▶ Exercise aim
In the data below, find the line with "ATOM 45 C CA" and the line with "ATOM 92 C C", then restate both and every line between them exactly, minus the pictures.

▶ Available data
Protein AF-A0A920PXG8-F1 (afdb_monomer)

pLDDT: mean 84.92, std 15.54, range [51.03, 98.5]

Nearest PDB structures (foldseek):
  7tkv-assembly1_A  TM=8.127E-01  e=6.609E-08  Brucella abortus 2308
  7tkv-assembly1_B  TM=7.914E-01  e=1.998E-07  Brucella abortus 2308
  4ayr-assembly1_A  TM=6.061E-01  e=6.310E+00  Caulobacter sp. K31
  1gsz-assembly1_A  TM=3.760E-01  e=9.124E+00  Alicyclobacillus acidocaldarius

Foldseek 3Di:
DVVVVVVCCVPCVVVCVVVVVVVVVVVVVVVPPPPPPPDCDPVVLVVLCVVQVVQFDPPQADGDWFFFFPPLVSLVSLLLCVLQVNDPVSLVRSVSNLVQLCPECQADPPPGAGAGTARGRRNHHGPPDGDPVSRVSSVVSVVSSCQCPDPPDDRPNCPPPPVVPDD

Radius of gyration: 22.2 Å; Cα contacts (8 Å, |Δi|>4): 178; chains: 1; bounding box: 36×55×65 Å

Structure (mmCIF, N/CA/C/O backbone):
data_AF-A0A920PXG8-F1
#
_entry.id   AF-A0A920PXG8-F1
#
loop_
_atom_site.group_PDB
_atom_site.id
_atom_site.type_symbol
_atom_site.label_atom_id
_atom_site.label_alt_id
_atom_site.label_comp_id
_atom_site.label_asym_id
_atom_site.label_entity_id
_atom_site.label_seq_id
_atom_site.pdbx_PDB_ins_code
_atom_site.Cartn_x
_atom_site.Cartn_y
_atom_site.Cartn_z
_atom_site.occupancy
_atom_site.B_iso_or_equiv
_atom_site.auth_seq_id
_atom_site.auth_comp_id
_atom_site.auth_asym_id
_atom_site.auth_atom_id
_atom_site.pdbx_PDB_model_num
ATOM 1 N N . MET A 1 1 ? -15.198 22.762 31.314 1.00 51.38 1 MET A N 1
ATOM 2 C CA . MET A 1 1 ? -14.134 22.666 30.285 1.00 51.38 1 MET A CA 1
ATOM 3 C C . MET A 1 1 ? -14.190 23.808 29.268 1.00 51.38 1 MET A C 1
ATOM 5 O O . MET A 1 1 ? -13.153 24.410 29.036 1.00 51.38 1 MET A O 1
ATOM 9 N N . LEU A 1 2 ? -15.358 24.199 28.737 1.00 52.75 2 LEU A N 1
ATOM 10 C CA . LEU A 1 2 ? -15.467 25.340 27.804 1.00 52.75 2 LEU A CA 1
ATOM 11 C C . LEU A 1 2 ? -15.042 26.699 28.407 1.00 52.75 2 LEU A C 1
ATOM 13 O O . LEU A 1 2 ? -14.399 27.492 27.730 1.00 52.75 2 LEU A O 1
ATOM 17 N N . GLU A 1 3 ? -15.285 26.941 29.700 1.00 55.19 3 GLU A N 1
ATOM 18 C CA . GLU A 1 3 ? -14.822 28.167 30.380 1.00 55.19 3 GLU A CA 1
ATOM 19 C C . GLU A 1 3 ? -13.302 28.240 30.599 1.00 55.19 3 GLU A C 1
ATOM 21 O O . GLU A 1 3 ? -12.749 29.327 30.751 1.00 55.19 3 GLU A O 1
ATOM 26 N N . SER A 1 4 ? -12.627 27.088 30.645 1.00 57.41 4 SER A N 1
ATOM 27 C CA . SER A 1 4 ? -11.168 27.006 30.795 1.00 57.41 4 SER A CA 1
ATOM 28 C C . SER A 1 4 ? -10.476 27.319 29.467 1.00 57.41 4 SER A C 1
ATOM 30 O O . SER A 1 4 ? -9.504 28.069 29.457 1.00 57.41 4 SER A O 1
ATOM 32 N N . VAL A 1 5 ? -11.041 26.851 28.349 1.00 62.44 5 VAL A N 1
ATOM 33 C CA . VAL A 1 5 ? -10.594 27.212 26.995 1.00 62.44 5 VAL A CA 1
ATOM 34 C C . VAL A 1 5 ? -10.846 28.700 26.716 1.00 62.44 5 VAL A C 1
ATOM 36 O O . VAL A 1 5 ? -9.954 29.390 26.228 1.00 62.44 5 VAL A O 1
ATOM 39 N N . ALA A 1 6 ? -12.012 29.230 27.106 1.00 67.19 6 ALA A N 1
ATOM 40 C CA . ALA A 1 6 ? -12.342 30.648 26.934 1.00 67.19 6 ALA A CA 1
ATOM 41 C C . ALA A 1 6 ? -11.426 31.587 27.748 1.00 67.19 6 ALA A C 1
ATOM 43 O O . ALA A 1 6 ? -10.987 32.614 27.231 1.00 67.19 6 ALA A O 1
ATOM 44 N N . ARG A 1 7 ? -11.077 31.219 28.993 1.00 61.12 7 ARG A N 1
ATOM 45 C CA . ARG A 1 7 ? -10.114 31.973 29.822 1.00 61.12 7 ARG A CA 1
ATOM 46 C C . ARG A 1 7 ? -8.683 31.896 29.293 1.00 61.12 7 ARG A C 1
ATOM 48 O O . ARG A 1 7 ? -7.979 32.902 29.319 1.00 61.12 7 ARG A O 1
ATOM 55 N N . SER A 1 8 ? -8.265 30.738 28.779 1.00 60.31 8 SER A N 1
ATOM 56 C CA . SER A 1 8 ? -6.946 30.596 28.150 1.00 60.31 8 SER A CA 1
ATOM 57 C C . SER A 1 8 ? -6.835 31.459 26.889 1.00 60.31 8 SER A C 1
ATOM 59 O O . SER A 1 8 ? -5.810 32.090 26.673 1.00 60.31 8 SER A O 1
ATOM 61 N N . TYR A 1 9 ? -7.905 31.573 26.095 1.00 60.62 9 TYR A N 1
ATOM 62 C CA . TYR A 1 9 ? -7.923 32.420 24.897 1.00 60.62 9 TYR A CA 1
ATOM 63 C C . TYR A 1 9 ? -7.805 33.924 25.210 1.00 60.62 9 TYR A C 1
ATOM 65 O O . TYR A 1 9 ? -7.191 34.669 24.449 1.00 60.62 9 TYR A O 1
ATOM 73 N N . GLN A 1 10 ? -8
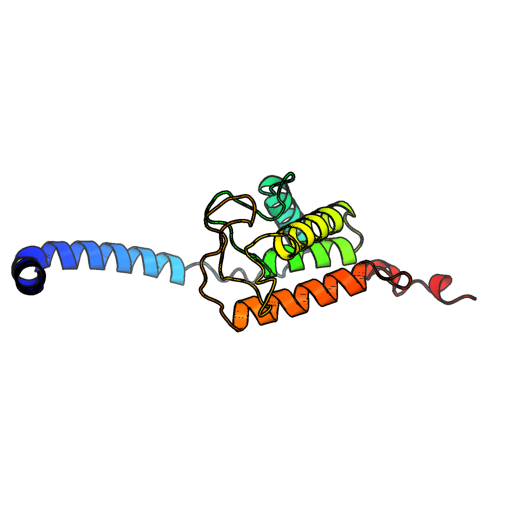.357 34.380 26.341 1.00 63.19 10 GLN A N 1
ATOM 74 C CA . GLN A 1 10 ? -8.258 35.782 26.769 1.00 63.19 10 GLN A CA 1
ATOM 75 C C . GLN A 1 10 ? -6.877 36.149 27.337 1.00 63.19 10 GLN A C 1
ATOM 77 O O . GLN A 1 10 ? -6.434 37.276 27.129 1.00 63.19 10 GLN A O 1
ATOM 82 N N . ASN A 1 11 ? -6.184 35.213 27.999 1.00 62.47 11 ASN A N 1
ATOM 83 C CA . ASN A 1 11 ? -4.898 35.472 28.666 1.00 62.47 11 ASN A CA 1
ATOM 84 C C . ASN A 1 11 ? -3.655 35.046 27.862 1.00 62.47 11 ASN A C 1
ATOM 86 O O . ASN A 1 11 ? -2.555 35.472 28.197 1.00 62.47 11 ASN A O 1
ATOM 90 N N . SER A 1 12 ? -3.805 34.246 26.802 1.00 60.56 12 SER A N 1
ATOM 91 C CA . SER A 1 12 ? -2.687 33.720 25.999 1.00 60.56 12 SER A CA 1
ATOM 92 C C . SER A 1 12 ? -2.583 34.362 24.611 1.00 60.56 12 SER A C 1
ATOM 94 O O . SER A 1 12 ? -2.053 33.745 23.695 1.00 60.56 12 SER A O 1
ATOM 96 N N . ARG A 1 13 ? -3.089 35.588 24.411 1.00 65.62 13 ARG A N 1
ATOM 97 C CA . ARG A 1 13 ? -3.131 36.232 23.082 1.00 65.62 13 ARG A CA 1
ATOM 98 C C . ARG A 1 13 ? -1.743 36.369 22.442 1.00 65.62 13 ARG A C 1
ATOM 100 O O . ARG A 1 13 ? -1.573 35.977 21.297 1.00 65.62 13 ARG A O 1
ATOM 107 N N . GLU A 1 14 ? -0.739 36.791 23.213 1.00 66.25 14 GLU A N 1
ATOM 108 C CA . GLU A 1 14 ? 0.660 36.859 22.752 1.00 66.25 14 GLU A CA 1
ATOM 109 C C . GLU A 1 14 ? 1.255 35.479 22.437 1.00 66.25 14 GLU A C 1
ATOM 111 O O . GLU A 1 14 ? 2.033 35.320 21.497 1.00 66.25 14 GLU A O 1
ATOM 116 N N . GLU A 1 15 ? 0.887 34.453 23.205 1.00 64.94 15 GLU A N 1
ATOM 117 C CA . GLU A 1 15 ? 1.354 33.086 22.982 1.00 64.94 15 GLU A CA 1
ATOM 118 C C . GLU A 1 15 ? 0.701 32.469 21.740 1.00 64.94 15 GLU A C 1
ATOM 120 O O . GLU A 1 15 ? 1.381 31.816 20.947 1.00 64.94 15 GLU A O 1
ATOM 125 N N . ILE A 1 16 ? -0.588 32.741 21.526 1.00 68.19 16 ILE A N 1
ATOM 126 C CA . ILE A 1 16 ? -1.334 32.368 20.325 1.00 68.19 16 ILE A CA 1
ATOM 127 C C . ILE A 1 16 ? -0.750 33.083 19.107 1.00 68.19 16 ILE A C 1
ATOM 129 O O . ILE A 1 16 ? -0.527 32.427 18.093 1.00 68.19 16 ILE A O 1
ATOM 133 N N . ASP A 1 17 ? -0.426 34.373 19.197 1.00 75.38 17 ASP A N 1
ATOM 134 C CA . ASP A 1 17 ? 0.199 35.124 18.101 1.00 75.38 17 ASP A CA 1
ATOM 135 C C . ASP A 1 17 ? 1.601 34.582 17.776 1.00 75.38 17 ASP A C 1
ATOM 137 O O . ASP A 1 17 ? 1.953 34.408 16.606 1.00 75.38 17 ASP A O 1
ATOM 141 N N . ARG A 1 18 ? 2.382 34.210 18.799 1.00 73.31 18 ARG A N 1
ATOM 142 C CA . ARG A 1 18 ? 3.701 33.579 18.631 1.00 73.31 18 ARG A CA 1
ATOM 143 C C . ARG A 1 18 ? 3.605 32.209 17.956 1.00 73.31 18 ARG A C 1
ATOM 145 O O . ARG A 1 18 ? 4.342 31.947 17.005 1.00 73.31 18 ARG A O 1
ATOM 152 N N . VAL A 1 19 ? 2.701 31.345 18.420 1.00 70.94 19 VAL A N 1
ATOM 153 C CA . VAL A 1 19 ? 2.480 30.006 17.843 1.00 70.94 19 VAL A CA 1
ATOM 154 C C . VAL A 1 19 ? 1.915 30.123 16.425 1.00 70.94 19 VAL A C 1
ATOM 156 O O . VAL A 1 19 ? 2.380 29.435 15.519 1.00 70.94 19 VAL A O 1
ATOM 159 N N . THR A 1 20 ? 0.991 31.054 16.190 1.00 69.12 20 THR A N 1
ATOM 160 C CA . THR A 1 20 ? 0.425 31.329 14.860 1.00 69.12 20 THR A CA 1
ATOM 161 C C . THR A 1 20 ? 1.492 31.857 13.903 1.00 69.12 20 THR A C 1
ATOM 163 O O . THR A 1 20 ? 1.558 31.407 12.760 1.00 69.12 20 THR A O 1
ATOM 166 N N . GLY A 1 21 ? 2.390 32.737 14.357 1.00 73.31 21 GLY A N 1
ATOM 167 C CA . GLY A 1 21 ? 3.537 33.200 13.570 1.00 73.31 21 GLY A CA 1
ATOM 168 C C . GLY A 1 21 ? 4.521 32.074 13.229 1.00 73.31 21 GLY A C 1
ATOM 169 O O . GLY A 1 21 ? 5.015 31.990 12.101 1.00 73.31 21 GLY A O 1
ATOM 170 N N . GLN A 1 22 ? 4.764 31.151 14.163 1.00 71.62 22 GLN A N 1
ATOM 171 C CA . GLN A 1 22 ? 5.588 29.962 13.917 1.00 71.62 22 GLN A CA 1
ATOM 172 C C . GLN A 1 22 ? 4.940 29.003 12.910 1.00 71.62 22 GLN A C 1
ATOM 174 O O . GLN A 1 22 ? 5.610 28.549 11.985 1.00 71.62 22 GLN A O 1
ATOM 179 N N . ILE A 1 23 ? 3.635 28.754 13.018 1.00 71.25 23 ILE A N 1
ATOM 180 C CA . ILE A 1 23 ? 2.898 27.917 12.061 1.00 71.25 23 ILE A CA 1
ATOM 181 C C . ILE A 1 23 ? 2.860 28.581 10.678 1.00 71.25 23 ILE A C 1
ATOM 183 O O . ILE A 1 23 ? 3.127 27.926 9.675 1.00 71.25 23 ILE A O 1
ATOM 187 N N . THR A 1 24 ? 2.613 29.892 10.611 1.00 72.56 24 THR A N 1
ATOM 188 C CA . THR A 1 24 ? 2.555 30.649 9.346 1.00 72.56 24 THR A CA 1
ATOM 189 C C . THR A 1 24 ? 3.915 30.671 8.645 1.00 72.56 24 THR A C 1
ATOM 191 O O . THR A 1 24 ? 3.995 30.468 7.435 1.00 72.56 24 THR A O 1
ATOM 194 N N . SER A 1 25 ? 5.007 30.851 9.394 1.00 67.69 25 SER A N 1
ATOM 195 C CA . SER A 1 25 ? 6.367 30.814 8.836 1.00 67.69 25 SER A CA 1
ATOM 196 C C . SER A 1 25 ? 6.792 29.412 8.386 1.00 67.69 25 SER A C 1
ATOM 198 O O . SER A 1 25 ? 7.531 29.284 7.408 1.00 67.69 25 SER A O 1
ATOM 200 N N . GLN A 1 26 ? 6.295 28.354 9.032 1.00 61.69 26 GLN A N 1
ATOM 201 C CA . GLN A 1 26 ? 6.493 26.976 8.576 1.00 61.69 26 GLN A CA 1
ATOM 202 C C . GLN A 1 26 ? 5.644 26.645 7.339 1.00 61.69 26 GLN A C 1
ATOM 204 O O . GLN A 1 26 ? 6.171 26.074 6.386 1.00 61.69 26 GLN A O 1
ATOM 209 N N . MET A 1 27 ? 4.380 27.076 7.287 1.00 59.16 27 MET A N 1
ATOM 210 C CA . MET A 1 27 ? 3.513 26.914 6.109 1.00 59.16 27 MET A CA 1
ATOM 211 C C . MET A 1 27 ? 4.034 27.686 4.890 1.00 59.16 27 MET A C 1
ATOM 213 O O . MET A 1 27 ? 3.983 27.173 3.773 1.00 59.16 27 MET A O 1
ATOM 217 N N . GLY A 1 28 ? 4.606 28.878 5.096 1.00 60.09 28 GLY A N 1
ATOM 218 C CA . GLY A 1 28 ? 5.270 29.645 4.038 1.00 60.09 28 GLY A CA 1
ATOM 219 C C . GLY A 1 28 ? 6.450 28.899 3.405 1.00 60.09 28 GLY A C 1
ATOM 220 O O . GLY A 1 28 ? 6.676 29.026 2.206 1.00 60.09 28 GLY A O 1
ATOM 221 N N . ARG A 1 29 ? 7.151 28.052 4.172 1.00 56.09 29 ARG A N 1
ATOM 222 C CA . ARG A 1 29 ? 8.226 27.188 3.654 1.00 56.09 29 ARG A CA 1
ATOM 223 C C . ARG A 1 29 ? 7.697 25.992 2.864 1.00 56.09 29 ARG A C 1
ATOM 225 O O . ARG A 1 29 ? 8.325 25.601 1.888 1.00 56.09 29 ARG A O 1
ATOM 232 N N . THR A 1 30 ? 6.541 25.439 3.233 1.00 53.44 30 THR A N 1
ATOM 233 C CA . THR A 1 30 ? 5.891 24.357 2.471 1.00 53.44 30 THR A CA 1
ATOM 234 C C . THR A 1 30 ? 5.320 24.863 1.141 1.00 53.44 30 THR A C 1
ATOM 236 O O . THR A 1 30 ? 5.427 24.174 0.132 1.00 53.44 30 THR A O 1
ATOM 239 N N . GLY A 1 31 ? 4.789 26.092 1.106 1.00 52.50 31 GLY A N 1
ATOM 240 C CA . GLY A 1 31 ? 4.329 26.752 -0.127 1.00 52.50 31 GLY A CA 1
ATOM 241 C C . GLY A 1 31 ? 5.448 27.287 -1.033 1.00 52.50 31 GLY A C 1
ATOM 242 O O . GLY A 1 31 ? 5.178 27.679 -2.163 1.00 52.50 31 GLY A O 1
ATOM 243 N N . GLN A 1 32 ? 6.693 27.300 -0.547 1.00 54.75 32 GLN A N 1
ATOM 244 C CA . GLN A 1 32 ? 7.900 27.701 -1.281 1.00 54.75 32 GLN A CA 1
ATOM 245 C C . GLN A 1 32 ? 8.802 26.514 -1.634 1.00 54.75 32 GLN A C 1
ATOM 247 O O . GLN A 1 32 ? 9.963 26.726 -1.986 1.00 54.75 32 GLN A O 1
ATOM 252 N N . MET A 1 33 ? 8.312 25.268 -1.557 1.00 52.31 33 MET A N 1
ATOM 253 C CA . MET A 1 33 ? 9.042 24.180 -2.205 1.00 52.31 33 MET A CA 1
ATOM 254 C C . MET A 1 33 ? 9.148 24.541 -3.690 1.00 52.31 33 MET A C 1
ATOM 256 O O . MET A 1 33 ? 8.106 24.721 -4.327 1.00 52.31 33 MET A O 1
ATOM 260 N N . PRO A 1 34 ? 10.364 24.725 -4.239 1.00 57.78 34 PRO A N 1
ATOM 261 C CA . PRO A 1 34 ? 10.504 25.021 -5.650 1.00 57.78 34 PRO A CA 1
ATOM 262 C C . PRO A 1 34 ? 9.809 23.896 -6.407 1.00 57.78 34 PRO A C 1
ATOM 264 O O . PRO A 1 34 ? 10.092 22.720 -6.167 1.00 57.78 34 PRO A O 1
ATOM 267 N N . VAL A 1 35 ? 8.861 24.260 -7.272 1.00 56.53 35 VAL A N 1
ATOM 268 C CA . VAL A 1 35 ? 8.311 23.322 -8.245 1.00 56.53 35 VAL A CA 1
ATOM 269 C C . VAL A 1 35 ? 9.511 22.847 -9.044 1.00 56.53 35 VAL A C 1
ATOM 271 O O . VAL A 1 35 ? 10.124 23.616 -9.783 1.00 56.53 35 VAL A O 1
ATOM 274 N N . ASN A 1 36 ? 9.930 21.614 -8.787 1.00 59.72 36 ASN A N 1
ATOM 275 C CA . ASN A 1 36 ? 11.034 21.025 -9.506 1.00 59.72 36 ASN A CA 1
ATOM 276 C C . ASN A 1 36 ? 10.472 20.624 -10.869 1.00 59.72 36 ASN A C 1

...

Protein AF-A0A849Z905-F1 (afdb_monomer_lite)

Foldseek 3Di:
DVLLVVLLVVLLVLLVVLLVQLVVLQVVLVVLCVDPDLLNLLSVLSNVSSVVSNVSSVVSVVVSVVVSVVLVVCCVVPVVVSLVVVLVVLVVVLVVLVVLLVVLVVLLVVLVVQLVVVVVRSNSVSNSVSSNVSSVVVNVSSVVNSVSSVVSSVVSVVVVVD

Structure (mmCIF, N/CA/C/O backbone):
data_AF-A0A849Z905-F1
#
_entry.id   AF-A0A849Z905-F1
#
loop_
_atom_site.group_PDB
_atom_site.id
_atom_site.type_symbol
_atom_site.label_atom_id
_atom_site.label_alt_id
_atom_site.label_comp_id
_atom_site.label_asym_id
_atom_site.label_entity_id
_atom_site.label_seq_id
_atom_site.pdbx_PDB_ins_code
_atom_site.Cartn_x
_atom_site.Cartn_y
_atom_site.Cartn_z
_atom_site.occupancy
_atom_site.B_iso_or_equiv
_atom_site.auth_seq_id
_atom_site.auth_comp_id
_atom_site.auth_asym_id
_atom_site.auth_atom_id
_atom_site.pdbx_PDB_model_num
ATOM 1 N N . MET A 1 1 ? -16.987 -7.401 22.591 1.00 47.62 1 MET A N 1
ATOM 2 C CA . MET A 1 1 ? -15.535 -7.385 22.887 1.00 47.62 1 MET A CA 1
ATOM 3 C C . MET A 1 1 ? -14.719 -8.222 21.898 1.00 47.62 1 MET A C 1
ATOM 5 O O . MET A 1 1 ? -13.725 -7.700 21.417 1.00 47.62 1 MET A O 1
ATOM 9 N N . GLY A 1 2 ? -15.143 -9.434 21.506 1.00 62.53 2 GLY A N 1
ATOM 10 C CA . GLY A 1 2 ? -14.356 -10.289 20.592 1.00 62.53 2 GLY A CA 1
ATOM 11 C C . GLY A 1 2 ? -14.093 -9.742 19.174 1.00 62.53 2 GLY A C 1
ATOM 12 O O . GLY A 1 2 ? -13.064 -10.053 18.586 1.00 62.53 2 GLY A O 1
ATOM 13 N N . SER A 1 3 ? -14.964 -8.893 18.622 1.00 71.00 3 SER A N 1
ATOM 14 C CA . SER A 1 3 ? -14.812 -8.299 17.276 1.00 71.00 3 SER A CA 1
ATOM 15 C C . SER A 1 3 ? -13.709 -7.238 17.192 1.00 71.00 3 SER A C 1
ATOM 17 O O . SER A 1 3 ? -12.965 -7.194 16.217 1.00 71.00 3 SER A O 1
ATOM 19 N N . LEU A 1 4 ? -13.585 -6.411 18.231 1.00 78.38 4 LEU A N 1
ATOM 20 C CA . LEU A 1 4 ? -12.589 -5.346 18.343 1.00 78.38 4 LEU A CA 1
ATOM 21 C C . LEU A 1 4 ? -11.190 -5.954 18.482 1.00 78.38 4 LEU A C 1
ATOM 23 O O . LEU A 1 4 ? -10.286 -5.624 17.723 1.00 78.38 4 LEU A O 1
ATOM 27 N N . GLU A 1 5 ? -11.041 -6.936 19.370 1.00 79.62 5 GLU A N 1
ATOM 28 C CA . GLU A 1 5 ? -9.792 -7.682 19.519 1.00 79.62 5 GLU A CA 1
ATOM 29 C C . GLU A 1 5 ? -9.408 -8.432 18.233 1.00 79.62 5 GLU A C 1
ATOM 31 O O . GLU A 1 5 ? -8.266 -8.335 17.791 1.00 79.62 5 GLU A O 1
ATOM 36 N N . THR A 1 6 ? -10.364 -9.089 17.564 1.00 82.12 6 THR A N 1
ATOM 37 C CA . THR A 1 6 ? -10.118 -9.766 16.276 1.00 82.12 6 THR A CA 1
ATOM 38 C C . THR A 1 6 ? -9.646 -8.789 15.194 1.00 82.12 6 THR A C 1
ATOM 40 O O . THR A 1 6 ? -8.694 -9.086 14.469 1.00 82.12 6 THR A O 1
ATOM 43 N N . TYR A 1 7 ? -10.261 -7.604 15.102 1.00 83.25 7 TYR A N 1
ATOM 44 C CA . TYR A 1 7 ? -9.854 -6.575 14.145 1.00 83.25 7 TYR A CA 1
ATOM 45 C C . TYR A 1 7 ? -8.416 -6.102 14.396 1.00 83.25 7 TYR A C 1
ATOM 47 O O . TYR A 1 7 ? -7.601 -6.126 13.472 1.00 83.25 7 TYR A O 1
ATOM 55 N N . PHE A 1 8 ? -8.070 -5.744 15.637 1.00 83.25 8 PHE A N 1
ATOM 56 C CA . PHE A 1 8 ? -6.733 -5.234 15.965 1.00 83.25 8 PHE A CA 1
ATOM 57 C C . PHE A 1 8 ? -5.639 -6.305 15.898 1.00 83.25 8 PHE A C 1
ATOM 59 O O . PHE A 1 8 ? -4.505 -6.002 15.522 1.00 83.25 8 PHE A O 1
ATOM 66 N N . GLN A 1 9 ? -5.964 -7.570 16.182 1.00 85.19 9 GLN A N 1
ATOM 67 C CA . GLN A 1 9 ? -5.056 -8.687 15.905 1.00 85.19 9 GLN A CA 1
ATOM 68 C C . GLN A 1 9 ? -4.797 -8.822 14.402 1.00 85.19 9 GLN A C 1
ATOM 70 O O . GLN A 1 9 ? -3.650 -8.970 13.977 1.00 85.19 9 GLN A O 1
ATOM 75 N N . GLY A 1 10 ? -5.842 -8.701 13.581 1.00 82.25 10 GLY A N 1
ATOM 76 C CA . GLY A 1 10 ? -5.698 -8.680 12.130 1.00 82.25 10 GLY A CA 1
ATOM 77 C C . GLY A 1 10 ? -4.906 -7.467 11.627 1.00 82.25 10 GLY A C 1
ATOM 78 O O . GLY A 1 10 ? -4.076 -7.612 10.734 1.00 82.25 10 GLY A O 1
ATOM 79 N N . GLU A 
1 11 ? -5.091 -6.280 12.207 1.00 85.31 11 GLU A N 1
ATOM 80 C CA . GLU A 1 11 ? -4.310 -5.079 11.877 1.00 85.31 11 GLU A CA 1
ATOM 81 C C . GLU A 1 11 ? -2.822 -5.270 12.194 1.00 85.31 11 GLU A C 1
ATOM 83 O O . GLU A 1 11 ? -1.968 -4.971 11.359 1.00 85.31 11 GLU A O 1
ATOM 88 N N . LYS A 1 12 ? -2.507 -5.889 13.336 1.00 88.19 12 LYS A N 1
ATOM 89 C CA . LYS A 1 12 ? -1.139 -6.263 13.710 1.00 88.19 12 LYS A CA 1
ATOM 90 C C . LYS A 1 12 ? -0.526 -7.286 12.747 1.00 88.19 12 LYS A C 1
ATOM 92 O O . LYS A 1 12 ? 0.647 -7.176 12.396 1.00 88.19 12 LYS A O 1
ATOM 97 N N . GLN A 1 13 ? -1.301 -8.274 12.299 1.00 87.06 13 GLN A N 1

▶ Solution to this exercise
ATOM 45 C CA . ARG A 1 7 ? -10.114 31.973 29.822 1.00 61.12 7 ARG A CA 1
ATOM 46 C C . ARG A 1 7 ? -8.683 31.896 29.293 1.00 61.12 7 ARG A C 1
ATOM 48 O O . ARG A 1 7 ? -7.979 32.902 29.319 1.00 61.12 7 ARG A O 1
ATOM 55 N N . SER A 1 8 ? -8.265 30.738 28.779 1.00 60.31 8 SER A N 1
ATOM 56 C CA . SER A 1 8 ? -6.946 30.596 28.150 1.00 60.31 8 SER A CA 1
ATOM 57 C C . SER A 1 8 ? -6.835 31.459 26.889 1.00 60.31 8 SER A C 1
ATOM 59 O O . SER A 1 8 ? -5.810 32.090 26.673 1.00 60.31 8 SER A O 1
ATOM 61 N N . TYR A 1 9 ? -7.905 31.573 26.095 1.00 60.62 9 TYR A N 1
ATOM 62 C CA . TYR A 1 9 ? -7.923 32.420 24.897 1.00 60.62 9 TYR A CA 1
ATOM 63 C C . TYR A 1 9 ? -7.805 33.924 25.210 1.00 60.62 9 TYR A C 1
ATOM 65 O O . TYR A 1 9 ? -7.191 34.669 24.449 1.00 60.62 9 TYR A O 1
ATOM 73 N N . GLN A 1 10 ? -8
.357 34.380 26.341 1.00 63.19 10 GLN A N 1
ATOM 74 C CA . GLN A 1 10 ? -8.258 35.782 26.769 1.00 63.19 10 GLN A CA 1
ATOM 75 C C . GLN A 1 10 ? -6.877 36.149 27.337 1.00 63.19 10 GLN A C 1
ATOM 77 O O . GLN A 1 10 ? -6.434 37.276 27.129 1.00 63.19 10 GLN A O 1
ATOM 82 N N . ASN A 1 11 ? -6.184 35.213 27.999 1.00 62.47 11 ASN A N 1
ATOM 83 C CA . ASN A 1 11 ? -4.898 35.472 28.666 1.00 62.47 11 ASN A CA 1
ATOM 84 C C . ASN A 1 11 ? -3.655 35.046 27.862 1.00 62.47 11 ASN A C 1
ATOM 86 O O . ASN A 1 11 ? -2.555 35.472 28.197 1.00 62.47 11 ASN A O 1
ATOM 90 N N . SER A 1 12 ? -3.805 34.246 26.802 1.00 60.56 12 SER A N 1
ATOM 91 C CA . SER A 1 12 ? -2.687 33.720 25.999 1.00 60.56 12 SER A CA 1
ATOM 92 C C . SER A 1 12 ? -2.583 34.362 24.611 1.00 60.56 12 SER A C 1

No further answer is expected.